I vividly remember the moment I first saw her. The color of clothes she was wearing. That look on her face. It runs like a film in my mind. As a matter of fact all her memories do. And If you ask for my honest opinion on the whole film-like memory process, it is quite painful. Painful enough to bring me to a state, which even by my standards, far exceeds madness.
I am sad and I’m hurt. I can safely say that my soul is battered and bruised. My heart is broken into pieces. I sometimes cry when I’m alone. Sometimes I have to hold back my tears when I’m around people. Sometimes I have to kill myself to stay alive. Because I believe pretention is worse than suicide. In pretending to be happy, we are punishing ourselves more, as we are hiding our true emotions and feelings, just for the sake of others or perhaps for our own good. Yes I have died. Or at least something inside me is dead. And I know it will never come back. The aura of those times, is gone forever…
Do I hate her? No I don’t. I have no reason to. You never hate “that one person”. You always love her. That is the mysterious power of love. You keep loving the person who hurts you. You try and condole yourself and give justifications to your mind for that one person’s sake. Justifying her actions to be right. And her actions were right, at least in the end they were.
So I will write no further parts to this article in the future. Because I know that there is no end to it. Also I believe that the beauty of writing (good writing) is to leave some room for the reader’s imagination, to deliberately leave certain things open to interpretation.
But the problem is that The Zahir can’t be forgotten. It stays with you. I believe it stays for all eternity and I truly hope for that. Because what you can’t get in this world, you hope to achieve in the next. So Maybe “That One Person” will be there in everything I write or do… Maybe… at least so I choose to believe!
Friday, July 9, 2010
That One Person – Part I
Throughout the course of our lives, we meet countless people. Most we forget. Some we remember. But I believe there must be this one person in your life that you have met and you will never forget.

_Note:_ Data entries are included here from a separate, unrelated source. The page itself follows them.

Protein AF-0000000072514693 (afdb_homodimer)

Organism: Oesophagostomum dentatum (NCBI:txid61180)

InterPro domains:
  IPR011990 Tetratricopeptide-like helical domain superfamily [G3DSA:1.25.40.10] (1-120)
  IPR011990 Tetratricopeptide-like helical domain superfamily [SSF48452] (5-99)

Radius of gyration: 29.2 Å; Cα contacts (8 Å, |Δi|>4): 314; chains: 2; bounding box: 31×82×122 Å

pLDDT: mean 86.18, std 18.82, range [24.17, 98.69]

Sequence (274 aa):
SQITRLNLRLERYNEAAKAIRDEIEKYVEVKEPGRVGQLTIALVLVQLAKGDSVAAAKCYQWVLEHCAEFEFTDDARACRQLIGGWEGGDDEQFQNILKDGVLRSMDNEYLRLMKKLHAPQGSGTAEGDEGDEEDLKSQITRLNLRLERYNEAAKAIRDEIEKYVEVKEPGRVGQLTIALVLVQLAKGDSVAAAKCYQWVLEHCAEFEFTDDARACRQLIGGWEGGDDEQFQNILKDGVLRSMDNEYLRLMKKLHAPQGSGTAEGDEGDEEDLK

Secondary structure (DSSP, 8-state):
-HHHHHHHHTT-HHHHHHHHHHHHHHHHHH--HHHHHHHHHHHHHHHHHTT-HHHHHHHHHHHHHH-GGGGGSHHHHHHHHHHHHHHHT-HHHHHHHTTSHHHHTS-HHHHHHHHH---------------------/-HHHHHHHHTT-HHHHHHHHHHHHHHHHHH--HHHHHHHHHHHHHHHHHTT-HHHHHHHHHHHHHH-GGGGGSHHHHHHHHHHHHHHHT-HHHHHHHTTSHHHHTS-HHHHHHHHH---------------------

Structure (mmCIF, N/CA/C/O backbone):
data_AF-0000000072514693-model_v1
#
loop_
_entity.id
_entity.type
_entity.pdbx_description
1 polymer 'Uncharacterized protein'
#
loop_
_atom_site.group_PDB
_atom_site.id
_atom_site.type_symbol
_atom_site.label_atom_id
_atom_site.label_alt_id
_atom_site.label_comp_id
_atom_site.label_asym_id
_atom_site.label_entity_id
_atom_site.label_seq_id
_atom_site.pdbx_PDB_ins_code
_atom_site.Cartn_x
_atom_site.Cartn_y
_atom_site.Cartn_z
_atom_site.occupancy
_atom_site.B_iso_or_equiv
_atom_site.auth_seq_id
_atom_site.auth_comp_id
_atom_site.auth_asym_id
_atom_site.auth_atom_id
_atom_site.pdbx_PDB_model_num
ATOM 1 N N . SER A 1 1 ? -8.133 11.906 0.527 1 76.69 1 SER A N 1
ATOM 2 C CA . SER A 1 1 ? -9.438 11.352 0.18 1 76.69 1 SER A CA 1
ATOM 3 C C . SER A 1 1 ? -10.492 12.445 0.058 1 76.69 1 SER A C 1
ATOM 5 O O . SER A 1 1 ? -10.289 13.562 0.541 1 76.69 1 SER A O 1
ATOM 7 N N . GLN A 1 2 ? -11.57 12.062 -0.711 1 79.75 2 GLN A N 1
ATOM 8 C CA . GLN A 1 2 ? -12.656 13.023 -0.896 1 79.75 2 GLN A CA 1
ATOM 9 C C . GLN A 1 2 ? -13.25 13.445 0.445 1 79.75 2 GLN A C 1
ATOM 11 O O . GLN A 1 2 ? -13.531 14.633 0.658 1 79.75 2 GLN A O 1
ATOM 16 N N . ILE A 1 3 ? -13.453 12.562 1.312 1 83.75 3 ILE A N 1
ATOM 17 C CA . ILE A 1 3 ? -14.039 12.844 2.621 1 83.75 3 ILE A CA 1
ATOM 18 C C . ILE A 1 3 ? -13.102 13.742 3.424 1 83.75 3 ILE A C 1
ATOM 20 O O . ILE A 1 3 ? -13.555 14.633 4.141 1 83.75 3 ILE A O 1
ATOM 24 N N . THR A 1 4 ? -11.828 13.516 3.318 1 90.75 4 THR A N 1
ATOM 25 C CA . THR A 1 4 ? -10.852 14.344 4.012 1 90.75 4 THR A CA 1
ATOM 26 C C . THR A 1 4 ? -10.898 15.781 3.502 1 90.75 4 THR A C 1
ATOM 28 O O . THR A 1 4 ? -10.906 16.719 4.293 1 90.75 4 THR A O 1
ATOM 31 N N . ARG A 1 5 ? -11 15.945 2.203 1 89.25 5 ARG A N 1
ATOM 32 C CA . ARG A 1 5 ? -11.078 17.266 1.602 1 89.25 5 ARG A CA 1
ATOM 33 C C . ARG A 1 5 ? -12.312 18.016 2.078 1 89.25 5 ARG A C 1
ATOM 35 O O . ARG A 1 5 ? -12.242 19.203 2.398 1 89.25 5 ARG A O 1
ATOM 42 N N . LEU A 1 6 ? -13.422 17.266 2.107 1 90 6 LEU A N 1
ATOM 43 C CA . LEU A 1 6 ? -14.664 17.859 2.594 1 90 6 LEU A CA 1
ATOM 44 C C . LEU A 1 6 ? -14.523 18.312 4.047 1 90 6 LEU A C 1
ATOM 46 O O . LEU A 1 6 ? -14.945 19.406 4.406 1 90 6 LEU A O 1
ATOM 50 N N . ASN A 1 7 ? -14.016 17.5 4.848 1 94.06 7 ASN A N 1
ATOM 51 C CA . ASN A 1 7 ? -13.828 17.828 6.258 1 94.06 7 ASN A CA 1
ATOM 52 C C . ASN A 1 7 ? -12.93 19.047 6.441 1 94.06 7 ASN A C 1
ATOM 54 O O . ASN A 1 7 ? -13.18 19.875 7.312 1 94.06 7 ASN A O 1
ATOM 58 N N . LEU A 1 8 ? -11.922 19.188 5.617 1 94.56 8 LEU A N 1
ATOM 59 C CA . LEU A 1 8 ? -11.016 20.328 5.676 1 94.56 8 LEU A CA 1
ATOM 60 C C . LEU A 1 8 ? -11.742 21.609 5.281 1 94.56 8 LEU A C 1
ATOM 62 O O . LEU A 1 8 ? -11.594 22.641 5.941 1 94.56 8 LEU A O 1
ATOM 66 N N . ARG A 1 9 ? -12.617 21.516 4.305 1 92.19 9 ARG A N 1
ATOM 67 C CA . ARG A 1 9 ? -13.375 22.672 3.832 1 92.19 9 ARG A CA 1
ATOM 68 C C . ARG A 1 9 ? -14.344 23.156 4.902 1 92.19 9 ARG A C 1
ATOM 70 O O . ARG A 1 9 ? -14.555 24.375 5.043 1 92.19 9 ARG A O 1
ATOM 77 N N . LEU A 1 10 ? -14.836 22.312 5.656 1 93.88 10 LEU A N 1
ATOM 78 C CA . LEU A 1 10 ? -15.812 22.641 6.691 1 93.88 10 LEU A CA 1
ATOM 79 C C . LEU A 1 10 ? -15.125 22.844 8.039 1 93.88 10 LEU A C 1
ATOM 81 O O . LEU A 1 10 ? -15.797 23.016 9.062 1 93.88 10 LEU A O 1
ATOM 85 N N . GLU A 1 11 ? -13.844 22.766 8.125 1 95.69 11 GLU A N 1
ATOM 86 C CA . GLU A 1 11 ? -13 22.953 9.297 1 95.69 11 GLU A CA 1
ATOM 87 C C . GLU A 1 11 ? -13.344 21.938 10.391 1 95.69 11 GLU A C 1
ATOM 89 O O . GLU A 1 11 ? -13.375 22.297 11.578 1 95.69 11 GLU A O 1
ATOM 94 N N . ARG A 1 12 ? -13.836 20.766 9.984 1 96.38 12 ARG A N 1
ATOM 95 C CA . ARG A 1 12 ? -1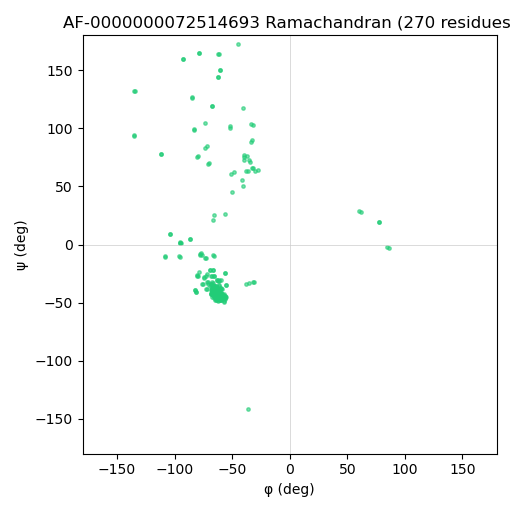4 19.609 10.867 1 96.38 12 ARG A CA 1
ATOM 96 C C . ARG A 1 12 ? -12.672 18.875 11.047 1 96.38 12 ARG A C 1
ATOM 98 O O . ARG A 1 12 ? -12.5 17.766 10.523 1 96.38 12 ARG A O 1
ATOM 105 N N . TYR A 1 13 ? -11.773 19.391 11.82 1 97.44 13 TYR A N 1
ATOM 106 C CA . TYR A 1 13 ? -10.383 18.969 11.891 1 97.44 13 TYR A CA 1
ATOM 107 C C . TYR A 1 13 ? -10.25 17.609 12.562 1 97.44 13 TYR A C 1
ATOM 109 O O . TYR A 1 13 ? -9.406 16.797 12.18 1 97.44 13 TYR A O 1
ATOM 117 N N . ASN A 1 14 ? -11.133 17.297 13.531 1 97.5 14 ASN A N 1
ATOM 118 C CA . ASN A 1 14 ? -11.078 15.992 14.172 1 97.5 14 ASN A CA 1
ATOM 119 C C . ASN A 1 14 ? -11.391 14.875 13.18 1 97.5 14 ASN A C 1
ATOM 121 O O . ASN A 1 14 ? -10.672 13.867 13.125 1 97.5 14 ASN A O 1
ATOM 125 N N . GLU A 1 15 ? -12.391 15.117 12.406 1 96.56 15 GLU A N 1
ATOM 126 C CA . GLU A 1 15 ? -12.789 14.133 11.398 1 96.56 15 GLU A CA 1
ATOM 127 C C . GLU A 1 15 ? -11.734 14 10.305 1 96.56 15 GLU A C 1
ATOM 129 O O . GLU A 1 15 ? -11.445 12.898 9.852 1 96.56 15 GLU A O 1
ATOM 134 N N . ALA A 1 16 ? -11.203 15.117 9.875 1 96.69 16 ALA A N 1
ATOM 135 C CA . ALA A 1 16 ? -10.148 15.109 8.867 1 96.69 16 ALA A CA 1
ATOM 136 C C . ALA A 1 16 ? -8.922 14.344 9.359 1 96.69 16 ALA A C 1
ATOM 138 O O . ALA A 1 16 ? -8.398 13.477 8.648 1 96.69 16 ALA A O 1
ATOM 139 N N . ALA A 1 17 ? -8.492 14.617 10.602 1 97.69 17 ALA A N 1
ATOM 140 C CA . ALA A 1 17 ? -7.324 13.961 11.188 1 97.69 17 ALA A CA 1
ATOM 141 C C . ALA A 1 17 ? -7.523 12.445 11.258 1 97.69 17 ALA A C 1
ATOM 143 O O . ALA A 1 17 ? -6.621 11.68 10.922 1 97.69 17 ALA A O 1
ATOM 144 N N . LYS A 1 18 ? -8.703 12.062 11.688 1 96.69 18 LYS A N 1
ATOM 145 C CA . LYS A 1 18 ? -9 10.633 11.781 1 96.69 18 LYS A CA 1
ATOM 146 C C . LYS A 1 18 ? -8.93 9.969 10.406 1 96.69 18 LYS A C 1
ATOM 148 O O . LYS A 1 18 ? -8.344 8.891 10.266 1 96.69 18 LYS A O 1
ATOM 153 N N . ALA A 1 19 ? -9.523 10.57 9.422 1 94.31 19 ALA A N 1
ATOM 154 C CA . ALA A 1 19 ? -9.539 10.031 8.062 1 94.31 19 ALA A CA 1
ATOM 155 C C . ALA A 1 19 ? -8.125 9.898 7.512 1 94.31 19 ALA A C 1
ATOM 157 O O . ALA A 1 19 ? -7.785 8.883 6.902 1 94.31 19 ALA A O 1
ATOM 158 N N . ILE A 1 20 ? -7.25 10.898 7.695 1 96.31 20 ILE A N 1
ATOM 159 C CA . ILE A 1 20 ? -5.875 10.875 7.199 1 96.31 20 ILE A CA 1
ATOM 160 C C . ILE A 1 20 ? -5.082 9.789 7.922 1 96.31 20 ILE A C 1
ATOM 162 O O . ILE A 1 20 ? -4.348 9.023 7.293 1 96.31 20 ILE A O 1
ATOM 166 N N . ARG A 1 21 ? -5.277 9.695 9.227 1 95.81 21 ARG A N 1
ATOM 167 C CA . ARG A 1 21 ? -4.598 8.672 10.016 1 95.81 21 ARG A CA 1
ATOM 168 C C . ARG A 1 21 ? -4.961 7.273 9.523 1 95.81 21 ARG A C 1
ATOM 170 O O . ARG A 1 21 ? -4.082 6.426 9.352 1 95.81 21 ARG A O 1
ATOM 177 N N . ASP A 1 22 ? -6.242 7.055 9.32 1 91.62 22 ASP A N 1
ATOM 178 C CA . ASP A 1 22 ? -6.695 5.766 8.805 1 91.62 22 ASP A CA 1
ATOM 179 C C . ASP A 1 22 ? -6.008 5.43 7.48 1 91.62 22 ASP A C 1
ATOM 181 O O . ASP A 1 22 ? -5.621 4.281 7.254 1 91.62 22 ASP A O 1
ATOM 185 N N . GLU A 1 23 ? -5.949 6.453 6.633 1 87.62 23 GLU A N 1
ATOM 186 C CA . GLU A 1 23 ? -5.309 6.254 5.336 1 87.62 23 GLU A CA 1
ATOM 187 C C . GLU A 1 23 ? -3.824 5.934 5.496 1 87.62 23 GLU A C 1
ATOM 189 O O . GLU A 1 23 ? -3.305 5.031 4.836 1 87.62 23 GLU A O 1
ATOM 194 N N . ILE A 1 24 ? -3.084 6.613 6.398 1 90.81 24 ILE A N 1
ATOM 195 C CA . ILE A 1 24 ? -1.674 6.344 6.66 1 90.81 24 ILE A CA 1
ATOM 196 C C . ILE A 1 24 ? -1.499 4.902 7.125 1 90.81 24 ILE A C 1
ATOM 198 O O . ILE A 1 24 ? -0.639 4.18 6.617 1 90.81 24 ILE A O 1
ATOM 202 N N . GLU A 1 25 ? -2.279 4.473 8.031 1 86.88 25 GLU A N 1
ATOM 203 C CA . GLU A 1 25 ? -2.197 3.117 8.57 1 86.88 25 GLU A CA 1
ATOM 204 C C . GLU A 1 25 ? -2.396 2.074 7.473 1 86.88 25 GLU A C 1
ATOM 206 O O . GLU A 1 25 ? -1.695 1.062 7.434 1 86.88 25 GLU A O 1
ATOM 211 N N . LYS A 1 26 ? -3.359 2.354 6.645 1 80.5 26 LYS A N 1
ATOM 212 C CA . LYS A 1 26 ? -3.604 1.455 5.52 1 80.5 26 LYS A CA 1
ATOM 213 C C . LYS A 1 26 ? -2.367 1.33 4.633 1 80.5 26 LYS A C 1
ATOM 215 O O . LYS A 1 26 ? -1.997 0.227 4.227 1 80.5 26 LYS A O 1
ATOM 220 N N . TYR A 1 27 ? -1.725 2.512 4.359 1 78.81 27 TYR A N 1
ATOM 221 C CA . TYR A 1 27 ? -0.575 2.523 3.463 1 78.81 27 TYR A CA 1
ATOM 222 C C . TYR A 1 27 ? 0.641 1.888 4.125 1 78.81 27 TYR A C 1
ATOM 224 O O . TYR A 1 27 ? 1.442 1.227 3.459 1 78.81 27 TYR A O 1
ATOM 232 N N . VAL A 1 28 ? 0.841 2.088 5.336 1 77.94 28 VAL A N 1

So one fine day that person comes in your life. You can feel it. It’s a very special moment. Perhaps its the most special moment of your life. The chemistry develops and an amazing new chapter opens up in your life. You are flowing with the flow. You are free falling. It is the most exciting time of your life. You get so lost in it that you tend to forget the bitter realities of life, your worries, your problems and your depression. You even tend to forget that you can’t get it all; A simple truth of this life that you ought to familiarize yourself with and remind yourself of, frequently. But you don’t want to think about it. Ignorant Fool!!!
You cherish and enshrine each and every memory with that person. You try to save each and every moment. Pictures, emails, messages, cards, gifts, things, songs, everything you save and protect like crazy. You have become crazy. You are mad. You are obsessed. That obsession only grows with time. You don’t know that you have fallen so deep that you’ll never be able to come to the surface. Perhaps you’ll come to the surface but you won’t be able to walk. You’ll pretend you are walking but actually you are not. You are dragging and lingering.

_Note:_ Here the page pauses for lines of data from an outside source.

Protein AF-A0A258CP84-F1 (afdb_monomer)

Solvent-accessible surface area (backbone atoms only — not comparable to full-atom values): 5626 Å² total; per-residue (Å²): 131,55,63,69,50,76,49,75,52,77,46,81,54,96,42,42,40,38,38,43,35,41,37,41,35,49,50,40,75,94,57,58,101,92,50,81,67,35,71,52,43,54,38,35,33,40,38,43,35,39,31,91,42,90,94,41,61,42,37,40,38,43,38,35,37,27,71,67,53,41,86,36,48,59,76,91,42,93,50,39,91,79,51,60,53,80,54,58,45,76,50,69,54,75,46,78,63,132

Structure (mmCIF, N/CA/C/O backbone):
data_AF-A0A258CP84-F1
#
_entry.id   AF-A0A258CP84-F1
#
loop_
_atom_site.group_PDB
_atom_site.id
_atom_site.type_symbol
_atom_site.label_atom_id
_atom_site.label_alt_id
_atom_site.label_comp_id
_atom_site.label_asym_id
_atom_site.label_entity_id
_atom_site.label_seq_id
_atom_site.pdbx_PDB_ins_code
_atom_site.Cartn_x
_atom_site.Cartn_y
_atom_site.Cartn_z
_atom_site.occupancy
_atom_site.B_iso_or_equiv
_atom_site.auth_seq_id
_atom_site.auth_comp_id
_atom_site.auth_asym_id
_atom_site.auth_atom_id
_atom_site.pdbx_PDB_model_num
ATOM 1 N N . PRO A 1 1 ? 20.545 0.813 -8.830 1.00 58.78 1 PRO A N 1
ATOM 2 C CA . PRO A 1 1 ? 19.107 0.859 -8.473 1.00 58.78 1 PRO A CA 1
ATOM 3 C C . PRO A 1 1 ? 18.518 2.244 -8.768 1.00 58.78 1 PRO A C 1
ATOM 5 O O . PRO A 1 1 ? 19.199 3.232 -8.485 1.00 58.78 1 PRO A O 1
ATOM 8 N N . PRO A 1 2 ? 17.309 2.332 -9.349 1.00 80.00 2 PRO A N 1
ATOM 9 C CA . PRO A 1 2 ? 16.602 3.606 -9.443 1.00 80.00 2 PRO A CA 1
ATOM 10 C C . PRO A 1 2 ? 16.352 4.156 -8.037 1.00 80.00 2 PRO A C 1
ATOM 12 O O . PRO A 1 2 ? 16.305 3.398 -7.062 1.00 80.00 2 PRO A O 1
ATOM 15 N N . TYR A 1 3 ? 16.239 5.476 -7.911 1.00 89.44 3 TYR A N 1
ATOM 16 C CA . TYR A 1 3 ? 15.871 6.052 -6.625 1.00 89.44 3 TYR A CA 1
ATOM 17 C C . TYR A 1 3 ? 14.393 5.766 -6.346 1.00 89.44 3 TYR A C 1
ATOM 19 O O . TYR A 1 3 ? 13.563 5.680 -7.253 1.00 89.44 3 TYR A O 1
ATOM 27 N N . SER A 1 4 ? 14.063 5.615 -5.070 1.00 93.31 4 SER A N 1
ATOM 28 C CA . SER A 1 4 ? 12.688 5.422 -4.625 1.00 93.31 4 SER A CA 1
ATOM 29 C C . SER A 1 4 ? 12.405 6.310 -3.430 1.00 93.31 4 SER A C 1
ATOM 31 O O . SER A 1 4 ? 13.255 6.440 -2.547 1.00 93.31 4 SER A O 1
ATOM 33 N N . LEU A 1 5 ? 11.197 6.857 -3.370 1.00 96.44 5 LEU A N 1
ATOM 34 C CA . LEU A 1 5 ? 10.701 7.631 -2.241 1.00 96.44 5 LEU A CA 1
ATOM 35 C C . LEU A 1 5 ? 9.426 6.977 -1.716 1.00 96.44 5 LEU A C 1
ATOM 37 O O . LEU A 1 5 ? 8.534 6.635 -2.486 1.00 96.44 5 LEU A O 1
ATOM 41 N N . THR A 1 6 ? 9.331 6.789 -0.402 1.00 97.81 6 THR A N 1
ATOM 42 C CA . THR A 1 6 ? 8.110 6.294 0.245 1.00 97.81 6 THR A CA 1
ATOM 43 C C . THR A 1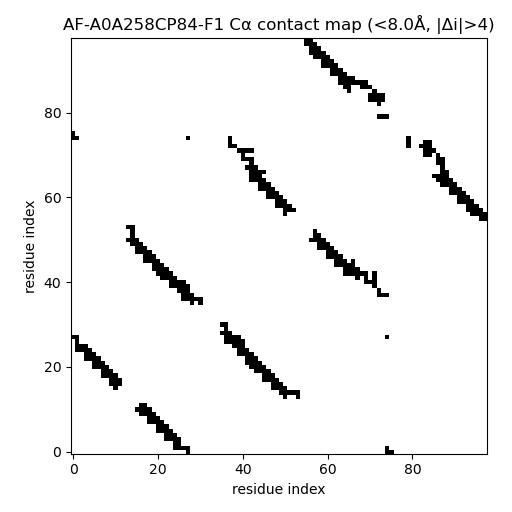 6 ? 7.695 7.255 1.348 1.00 97.81 6 THR A C 1
ATOM 45 O O . THR A 1 6 ? 8.434 7.459 2.309 1.00 97.81 6 THR A O 1
ATOM 48 N N . GLY A 1 7 ? 6.510 7.839 1.203 1.00 98.38 7 GLY A N 1
ATOM 49 C CA . GLY A 1 7 ? 5.847 8.634 2.228 1.00 98.38 7 GLY A CA 1
ATOM 50 C C . GLY A 1 7 ? 4.744 7.817 2.890 1.00 98.38 7 GLY A C 1
ATOM 51 O O . GLY A 1 7 ? 3.963 7.161 2.202 1.00 98.38 7 GLY A O 1
ATOM 52 N N . ARG A 1 8 ? 4.666 7.855 4.223 1.00 98.31 8 ARG A N 1
ATOM 53 C CA . ARG A 1 8 ? 3.635 7.144 4.984 1.00 98.31 8 ARG A CA 1
ATOM 54 C C . ARG A 1 8 ? 3.068 8.028 6.085 1.00 98.31 8 ARG A C 1
ATOM 56 O O . ARG A 1 8 ? 3.808 8.502 6.942 1.00 98.31 8 ARG A O 1
ATOM 63 N N . LEU A 1 9 ? 1.752 8.190 6.070 1.00 98.56 9 LEU A N 1
ATOM 64 C CA . LEU A 1 9 ? 0.977 8.851 7.109 1.00 98.56 9 LEU A CA 1
ATOM 65 C C . LEU A 1 9 ? 0.231 7.788 7.916 1.00 98.56 9 LEU A C 1
ATOM 67 O O . LEU A 1 9 ? -0.418 6.914 7.341 1.00 98.56 9 LEU A O 1
ATOM 71 N N . VAL A 1 10 ? 0.337 7.862 9.242 1.00 98.31 10 VAL A N 1
ATOM 72 C CA . VAL A 1 10 ? -0.356 6.966 10.173 1.00 98.31 10 VAL A CA 1
ATOM 73 C C . VAL A 1 10 ? -1.148 7.807 11.157 1.00 98.31 10 VAL A C 1
ATOM 75 O O . VAL A 1 10 ? -0.612 8.731 11.764 1.00 98.31 10 VAL A O 1
ATOM 78 N N . TRP A 1 11 ? -2.414 7.454 11.321 1.00 98.38 11 TRP A N 1
ATOM 79 C CA . TRP A 1 11 ? -3.298 7.985 12.340 1.00 98.38 11 TRP A CA 1
ATOM 80 C C . TRP A 1 11 ? -3.722 6.850 13.266 1.00 98.38 11 TRP A C 1
ATOM 82 O O . TRP A 1 11 ? -4.186 5.815 12.790 1.00 98.38 11 TRP A O 1
ATOM 92 N N . ALA A 1 12 ? -3.593 7.055 14.573 1.00 96.25 12 ALA A N 1
ATOM 93 C CA . ALA A 1 12 ? -4.013 6.095 15.584 1.00 96.25 12 ALA A CA 1
ATOM 94 C C . ALA A 1 12 ? -4.826 6.808 16.666 1.00 96.25 12 ALA A C 1
ATOM 96 O O . ALA A 1 12 ? -4.419 7.846 17.189 1.00 96.25 12 ALA A O 1
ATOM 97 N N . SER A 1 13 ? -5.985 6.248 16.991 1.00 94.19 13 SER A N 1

Time goes on and one day that person is not there. Gone forever. You can’t believe it. You keep staring your phone. You check your email after every 10 minutes. You want communication. You want it badly. You want it all back. You wait and wait and wait… You have regrets, pain, hopelessness; you want to go back in time. Fix things. But time is a one way ride, only goes forward. The memories that you once cherished, haunt you now. You see them running in your mind like a Polycolor film. You know life will never be the same again. That one person is irreplaceable. You go even crazier. Nothing comforts you. You are dying from inside. The sky seems scarlet red and even the brightest of days seem dark to you. Because that one person is not there.
With regrets and sadness you live your life. Sad and crazy you will remain… Forever
To be continued…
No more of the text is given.